## DATA FOR REVIEW

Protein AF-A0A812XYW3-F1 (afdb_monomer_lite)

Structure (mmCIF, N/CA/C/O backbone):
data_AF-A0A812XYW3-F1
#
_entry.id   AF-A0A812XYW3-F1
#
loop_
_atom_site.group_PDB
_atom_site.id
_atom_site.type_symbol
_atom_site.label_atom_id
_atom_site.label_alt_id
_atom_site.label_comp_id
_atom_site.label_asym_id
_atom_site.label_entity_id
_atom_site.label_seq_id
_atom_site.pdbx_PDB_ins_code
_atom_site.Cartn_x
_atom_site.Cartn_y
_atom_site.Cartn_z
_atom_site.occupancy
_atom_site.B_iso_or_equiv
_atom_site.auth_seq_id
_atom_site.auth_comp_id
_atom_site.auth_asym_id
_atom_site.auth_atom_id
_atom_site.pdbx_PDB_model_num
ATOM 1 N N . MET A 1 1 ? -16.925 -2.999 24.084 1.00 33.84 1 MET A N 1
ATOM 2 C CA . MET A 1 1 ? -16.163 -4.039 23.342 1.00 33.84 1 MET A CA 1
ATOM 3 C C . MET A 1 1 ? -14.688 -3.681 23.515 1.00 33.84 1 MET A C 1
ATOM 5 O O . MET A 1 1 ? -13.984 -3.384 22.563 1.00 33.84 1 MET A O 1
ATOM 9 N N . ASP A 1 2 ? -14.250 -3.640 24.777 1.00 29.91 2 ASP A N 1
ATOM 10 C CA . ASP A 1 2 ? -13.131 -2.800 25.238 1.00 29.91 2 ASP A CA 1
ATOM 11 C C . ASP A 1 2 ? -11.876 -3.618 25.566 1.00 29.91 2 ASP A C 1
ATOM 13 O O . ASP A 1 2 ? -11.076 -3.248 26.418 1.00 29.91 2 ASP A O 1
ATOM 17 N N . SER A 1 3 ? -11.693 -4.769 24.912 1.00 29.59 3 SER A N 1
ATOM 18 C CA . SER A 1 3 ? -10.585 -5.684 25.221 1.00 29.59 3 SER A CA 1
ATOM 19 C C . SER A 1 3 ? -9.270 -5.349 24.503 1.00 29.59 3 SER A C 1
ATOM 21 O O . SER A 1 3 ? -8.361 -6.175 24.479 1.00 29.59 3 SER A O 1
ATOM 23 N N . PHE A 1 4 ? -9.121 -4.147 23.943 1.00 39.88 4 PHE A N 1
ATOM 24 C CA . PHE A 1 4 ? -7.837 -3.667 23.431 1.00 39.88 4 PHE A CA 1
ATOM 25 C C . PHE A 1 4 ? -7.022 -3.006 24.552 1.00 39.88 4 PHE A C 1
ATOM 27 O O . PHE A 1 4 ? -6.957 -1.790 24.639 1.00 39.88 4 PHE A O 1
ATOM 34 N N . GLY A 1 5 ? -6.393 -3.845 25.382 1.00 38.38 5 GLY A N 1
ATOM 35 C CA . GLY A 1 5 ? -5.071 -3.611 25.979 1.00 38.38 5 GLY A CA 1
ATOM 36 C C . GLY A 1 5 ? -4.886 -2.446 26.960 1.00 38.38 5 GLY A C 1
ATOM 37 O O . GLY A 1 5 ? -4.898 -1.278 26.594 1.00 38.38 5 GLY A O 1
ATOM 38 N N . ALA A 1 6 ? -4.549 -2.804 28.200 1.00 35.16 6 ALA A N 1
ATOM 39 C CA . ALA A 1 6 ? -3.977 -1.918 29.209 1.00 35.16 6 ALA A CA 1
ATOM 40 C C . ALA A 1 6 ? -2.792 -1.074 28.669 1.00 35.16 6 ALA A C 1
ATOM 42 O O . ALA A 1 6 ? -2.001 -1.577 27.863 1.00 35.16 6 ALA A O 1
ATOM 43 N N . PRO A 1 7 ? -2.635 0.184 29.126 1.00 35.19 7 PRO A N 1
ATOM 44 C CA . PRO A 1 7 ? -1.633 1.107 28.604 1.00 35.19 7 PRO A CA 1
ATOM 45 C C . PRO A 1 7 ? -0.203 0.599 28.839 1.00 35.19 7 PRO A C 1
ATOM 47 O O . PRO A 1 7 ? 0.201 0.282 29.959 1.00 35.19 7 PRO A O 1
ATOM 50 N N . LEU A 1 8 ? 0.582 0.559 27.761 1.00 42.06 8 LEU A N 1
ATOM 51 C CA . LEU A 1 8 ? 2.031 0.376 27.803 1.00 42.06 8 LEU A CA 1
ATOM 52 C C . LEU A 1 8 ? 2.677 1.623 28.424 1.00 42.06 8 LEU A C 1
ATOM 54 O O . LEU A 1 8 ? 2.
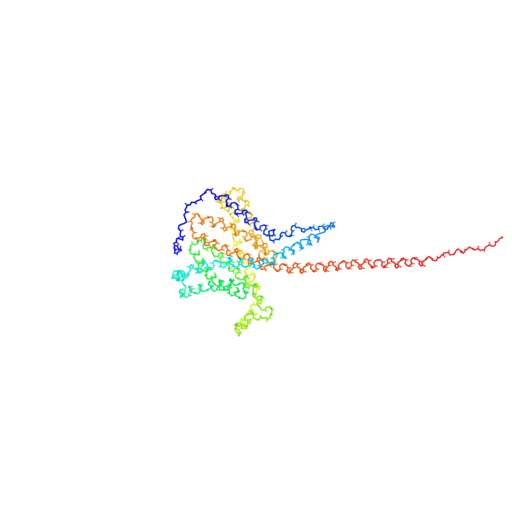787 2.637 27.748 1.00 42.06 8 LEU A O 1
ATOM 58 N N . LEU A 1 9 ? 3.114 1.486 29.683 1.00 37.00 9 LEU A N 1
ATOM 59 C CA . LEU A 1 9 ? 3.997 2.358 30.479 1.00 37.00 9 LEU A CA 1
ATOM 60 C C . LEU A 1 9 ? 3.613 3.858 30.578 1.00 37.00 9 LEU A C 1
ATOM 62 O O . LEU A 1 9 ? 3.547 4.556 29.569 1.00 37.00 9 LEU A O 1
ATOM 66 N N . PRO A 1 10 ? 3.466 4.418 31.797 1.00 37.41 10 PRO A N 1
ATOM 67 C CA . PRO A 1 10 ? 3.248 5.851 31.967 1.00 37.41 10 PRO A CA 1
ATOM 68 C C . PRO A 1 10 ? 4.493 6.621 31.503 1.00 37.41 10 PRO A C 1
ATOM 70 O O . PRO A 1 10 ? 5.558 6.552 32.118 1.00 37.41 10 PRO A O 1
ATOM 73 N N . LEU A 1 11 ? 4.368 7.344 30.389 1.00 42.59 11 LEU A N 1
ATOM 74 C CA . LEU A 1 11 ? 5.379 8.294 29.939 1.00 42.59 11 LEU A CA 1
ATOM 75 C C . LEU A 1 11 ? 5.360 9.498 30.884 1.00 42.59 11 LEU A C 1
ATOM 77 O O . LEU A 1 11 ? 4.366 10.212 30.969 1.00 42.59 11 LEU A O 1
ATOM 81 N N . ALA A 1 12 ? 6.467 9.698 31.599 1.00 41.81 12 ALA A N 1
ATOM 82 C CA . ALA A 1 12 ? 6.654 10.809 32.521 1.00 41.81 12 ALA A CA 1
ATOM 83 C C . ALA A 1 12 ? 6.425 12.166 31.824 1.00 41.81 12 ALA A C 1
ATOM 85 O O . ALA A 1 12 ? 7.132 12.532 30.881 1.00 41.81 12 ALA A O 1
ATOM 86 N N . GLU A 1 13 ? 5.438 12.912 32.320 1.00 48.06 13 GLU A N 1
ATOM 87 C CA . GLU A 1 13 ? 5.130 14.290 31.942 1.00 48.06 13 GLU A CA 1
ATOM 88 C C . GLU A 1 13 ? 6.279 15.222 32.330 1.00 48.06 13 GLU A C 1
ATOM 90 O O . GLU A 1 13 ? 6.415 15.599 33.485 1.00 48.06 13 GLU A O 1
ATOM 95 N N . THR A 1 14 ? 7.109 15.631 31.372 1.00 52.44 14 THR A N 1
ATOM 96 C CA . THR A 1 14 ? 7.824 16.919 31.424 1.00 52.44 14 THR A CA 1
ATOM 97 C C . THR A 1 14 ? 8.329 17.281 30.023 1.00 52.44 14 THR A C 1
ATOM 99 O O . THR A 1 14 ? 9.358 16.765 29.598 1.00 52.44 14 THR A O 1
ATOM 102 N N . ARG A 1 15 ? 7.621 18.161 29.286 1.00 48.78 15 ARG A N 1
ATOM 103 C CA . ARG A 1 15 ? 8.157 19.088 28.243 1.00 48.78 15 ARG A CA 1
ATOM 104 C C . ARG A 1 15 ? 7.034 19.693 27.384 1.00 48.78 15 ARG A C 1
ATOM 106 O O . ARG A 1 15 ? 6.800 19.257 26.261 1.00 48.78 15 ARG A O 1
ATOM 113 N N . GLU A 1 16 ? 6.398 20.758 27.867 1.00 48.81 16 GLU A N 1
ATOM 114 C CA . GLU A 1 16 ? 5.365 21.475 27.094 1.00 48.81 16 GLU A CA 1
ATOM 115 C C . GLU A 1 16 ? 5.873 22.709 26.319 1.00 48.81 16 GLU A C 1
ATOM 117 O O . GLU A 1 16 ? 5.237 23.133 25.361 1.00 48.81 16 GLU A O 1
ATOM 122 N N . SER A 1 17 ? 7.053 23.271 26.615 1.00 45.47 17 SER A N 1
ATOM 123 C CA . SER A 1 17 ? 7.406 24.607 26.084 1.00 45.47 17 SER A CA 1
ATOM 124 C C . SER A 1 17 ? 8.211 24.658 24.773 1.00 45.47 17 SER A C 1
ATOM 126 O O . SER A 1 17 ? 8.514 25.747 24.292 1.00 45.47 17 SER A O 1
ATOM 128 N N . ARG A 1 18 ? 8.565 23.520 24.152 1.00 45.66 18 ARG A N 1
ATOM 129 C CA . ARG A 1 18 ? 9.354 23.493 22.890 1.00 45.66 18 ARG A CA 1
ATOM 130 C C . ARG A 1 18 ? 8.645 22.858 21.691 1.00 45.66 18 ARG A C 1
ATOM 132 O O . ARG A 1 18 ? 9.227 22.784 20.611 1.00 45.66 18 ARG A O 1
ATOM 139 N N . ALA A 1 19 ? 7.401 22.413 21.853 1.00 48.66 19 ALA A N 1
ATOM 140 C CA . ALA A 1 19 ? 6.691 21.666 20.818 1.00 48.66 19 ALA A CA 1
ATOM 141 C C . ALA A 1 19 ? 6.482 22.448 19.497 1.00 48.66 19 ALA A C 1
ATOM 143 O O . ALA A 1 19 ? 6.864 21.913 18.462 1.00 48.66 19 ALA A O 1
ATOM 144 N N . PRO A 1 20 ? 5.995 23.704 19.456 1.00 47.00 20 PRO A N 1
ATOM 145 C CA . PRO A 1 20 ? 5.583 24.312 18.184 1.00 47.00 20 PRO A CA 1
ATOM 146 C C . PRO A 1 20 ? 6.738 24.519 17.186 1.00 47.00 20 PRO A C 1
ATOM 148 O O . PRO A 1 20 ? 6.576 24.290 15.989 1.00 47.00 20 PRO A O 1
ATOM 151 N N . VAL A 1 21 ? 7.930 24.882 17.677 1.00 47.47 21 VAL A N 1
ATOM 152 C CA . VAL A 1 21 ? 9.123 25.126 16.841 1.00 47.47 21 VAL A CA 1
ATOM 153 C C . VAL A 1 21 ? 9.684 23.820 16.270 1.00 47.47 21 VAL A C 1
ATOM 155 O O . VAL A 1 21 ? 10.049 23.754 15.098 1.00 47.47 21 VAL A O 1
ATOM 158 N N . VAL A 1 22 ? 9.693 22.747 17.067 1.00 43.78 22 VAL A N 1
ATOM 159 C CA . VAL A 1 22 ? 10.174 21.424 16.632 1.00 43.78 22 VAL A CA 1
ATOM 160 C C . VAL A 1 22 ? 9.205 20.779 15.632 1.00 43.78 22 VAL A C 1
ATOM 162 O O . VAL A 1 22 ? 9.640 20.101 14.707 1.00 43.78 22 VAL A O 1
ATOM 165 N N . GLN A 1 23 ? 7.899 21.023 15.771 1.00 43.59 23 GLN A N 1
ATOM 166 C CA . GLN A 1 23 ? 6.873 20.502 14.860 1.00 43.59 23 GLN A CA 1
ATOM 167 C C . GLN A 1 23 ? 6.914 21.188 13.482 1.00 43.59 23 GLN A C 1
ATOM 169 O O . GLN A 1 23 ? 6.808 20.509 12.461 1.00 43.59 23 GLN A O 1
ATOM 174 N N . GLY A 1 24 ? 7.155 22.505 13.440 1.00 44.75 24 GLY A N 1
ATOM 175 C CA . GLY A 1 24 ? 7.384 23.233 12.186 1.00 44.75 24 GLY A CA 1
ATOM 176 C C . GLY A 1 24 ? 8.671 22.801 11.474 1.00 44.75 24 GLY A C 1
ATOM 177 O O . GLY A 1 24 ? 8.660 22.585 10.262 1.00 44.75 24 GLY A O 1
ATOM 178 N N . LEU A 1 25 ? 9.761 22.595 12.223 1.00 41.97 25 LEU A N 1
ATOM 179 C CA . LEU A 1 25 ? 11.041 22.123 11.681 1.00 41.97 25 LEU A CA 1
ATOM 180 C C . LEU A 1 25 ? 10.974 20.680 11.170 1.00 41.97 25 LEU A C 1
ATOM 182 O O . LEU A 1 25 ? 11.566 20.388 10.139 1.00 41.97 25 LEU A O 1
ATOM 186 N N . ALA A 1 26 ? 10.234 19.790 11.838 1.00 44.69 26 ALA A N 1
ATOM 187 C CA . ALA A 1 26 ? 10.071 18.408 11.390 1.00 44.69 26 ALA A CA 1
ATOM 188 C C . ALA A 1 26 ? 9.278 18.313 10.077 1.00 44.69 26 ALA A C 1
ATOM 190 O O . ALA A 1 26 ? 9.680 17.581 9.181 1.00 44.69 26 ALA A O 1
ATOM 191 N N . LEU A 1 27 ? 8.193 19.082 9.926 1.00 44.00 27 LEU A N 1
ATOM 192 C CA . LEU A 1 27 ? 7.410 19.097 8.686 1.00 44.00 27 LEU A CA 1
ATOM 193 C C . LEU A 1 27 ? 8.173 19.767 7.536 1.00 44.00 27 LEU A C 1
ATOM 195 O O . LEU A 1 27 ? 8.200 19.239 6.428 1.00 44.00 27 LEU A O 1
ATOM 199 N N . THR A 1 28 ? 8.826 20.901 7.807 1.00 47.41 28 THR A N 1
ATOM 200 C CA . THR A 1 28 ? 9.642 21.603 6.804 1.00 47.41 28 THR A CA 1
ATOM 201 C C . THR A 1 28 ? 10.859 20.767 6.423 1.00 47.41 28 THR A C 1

## YOUR OBJECTIVE
In the listing above, find the line with "ATOM 160 C C" and the line with "ATOM 180 C C", then print exactly those lines and every line between them.

## EXERCISE ANSWER
ATOM 160 C C . VAL A 1 22 ? 9.205 20.779 15.632 1.00 43.78 22 VAL A C 1
ATOM 162 O O . VAL A 1 22 ? 9.640 20.101 14.707 1.00 43.78 22 VAL A O 1
ATOM 165 N N . GLN A 1 23 ? 7.899 21.023 15.771 1.00 43.59 23 GLN A N 1
ATOM 166 C CA . GLN A 1 23 ? 6.873 20.502 14.860 1.00 43.59 23 GLN A CA 1
ATOM 167 C C . GLN A 1 23 ? 6.914 21.188 13.482 1.00 43.59 23 GLN A C 1
ATOM 169 O O . GLN A 1 23 ? 6.808 20.509 12.461 1.00 43.59 23 GLN A O 1
ATOM 174 N N . GLY A 1 24 ? 7.155 22.505 13.440 1.00 44.75 24 GLY A N 1
ATOM 175 C CA . GLY A 1 24 ? 7.384 23.233 12.186 1.00 44.75 24 GLY A CA 1
ATOM 176 C C . GLY A 1 24 ? 8.671 22.801 11.474 1.00 44.75 24 GLY A C 1
ATOM 177 O O . GLY A 1 24 ? 8.660 22.585 10.262 1.00 44.75 24 GLY A O 1
ATOM 178 N N . LEU A 1 25 ? 9.761 22.595 12.223 1.00 41.97 25 LEU A N 1
ATOM 179 C CA . LEU A 1 25 ? 11.041 22.123 11.681 1.00 41.97 25 LEU A CA 1
ATOM 180 C C . LEU A 1 25 ? 10.974 20.680 11.170 1.00 41.97 25 LEU A C 1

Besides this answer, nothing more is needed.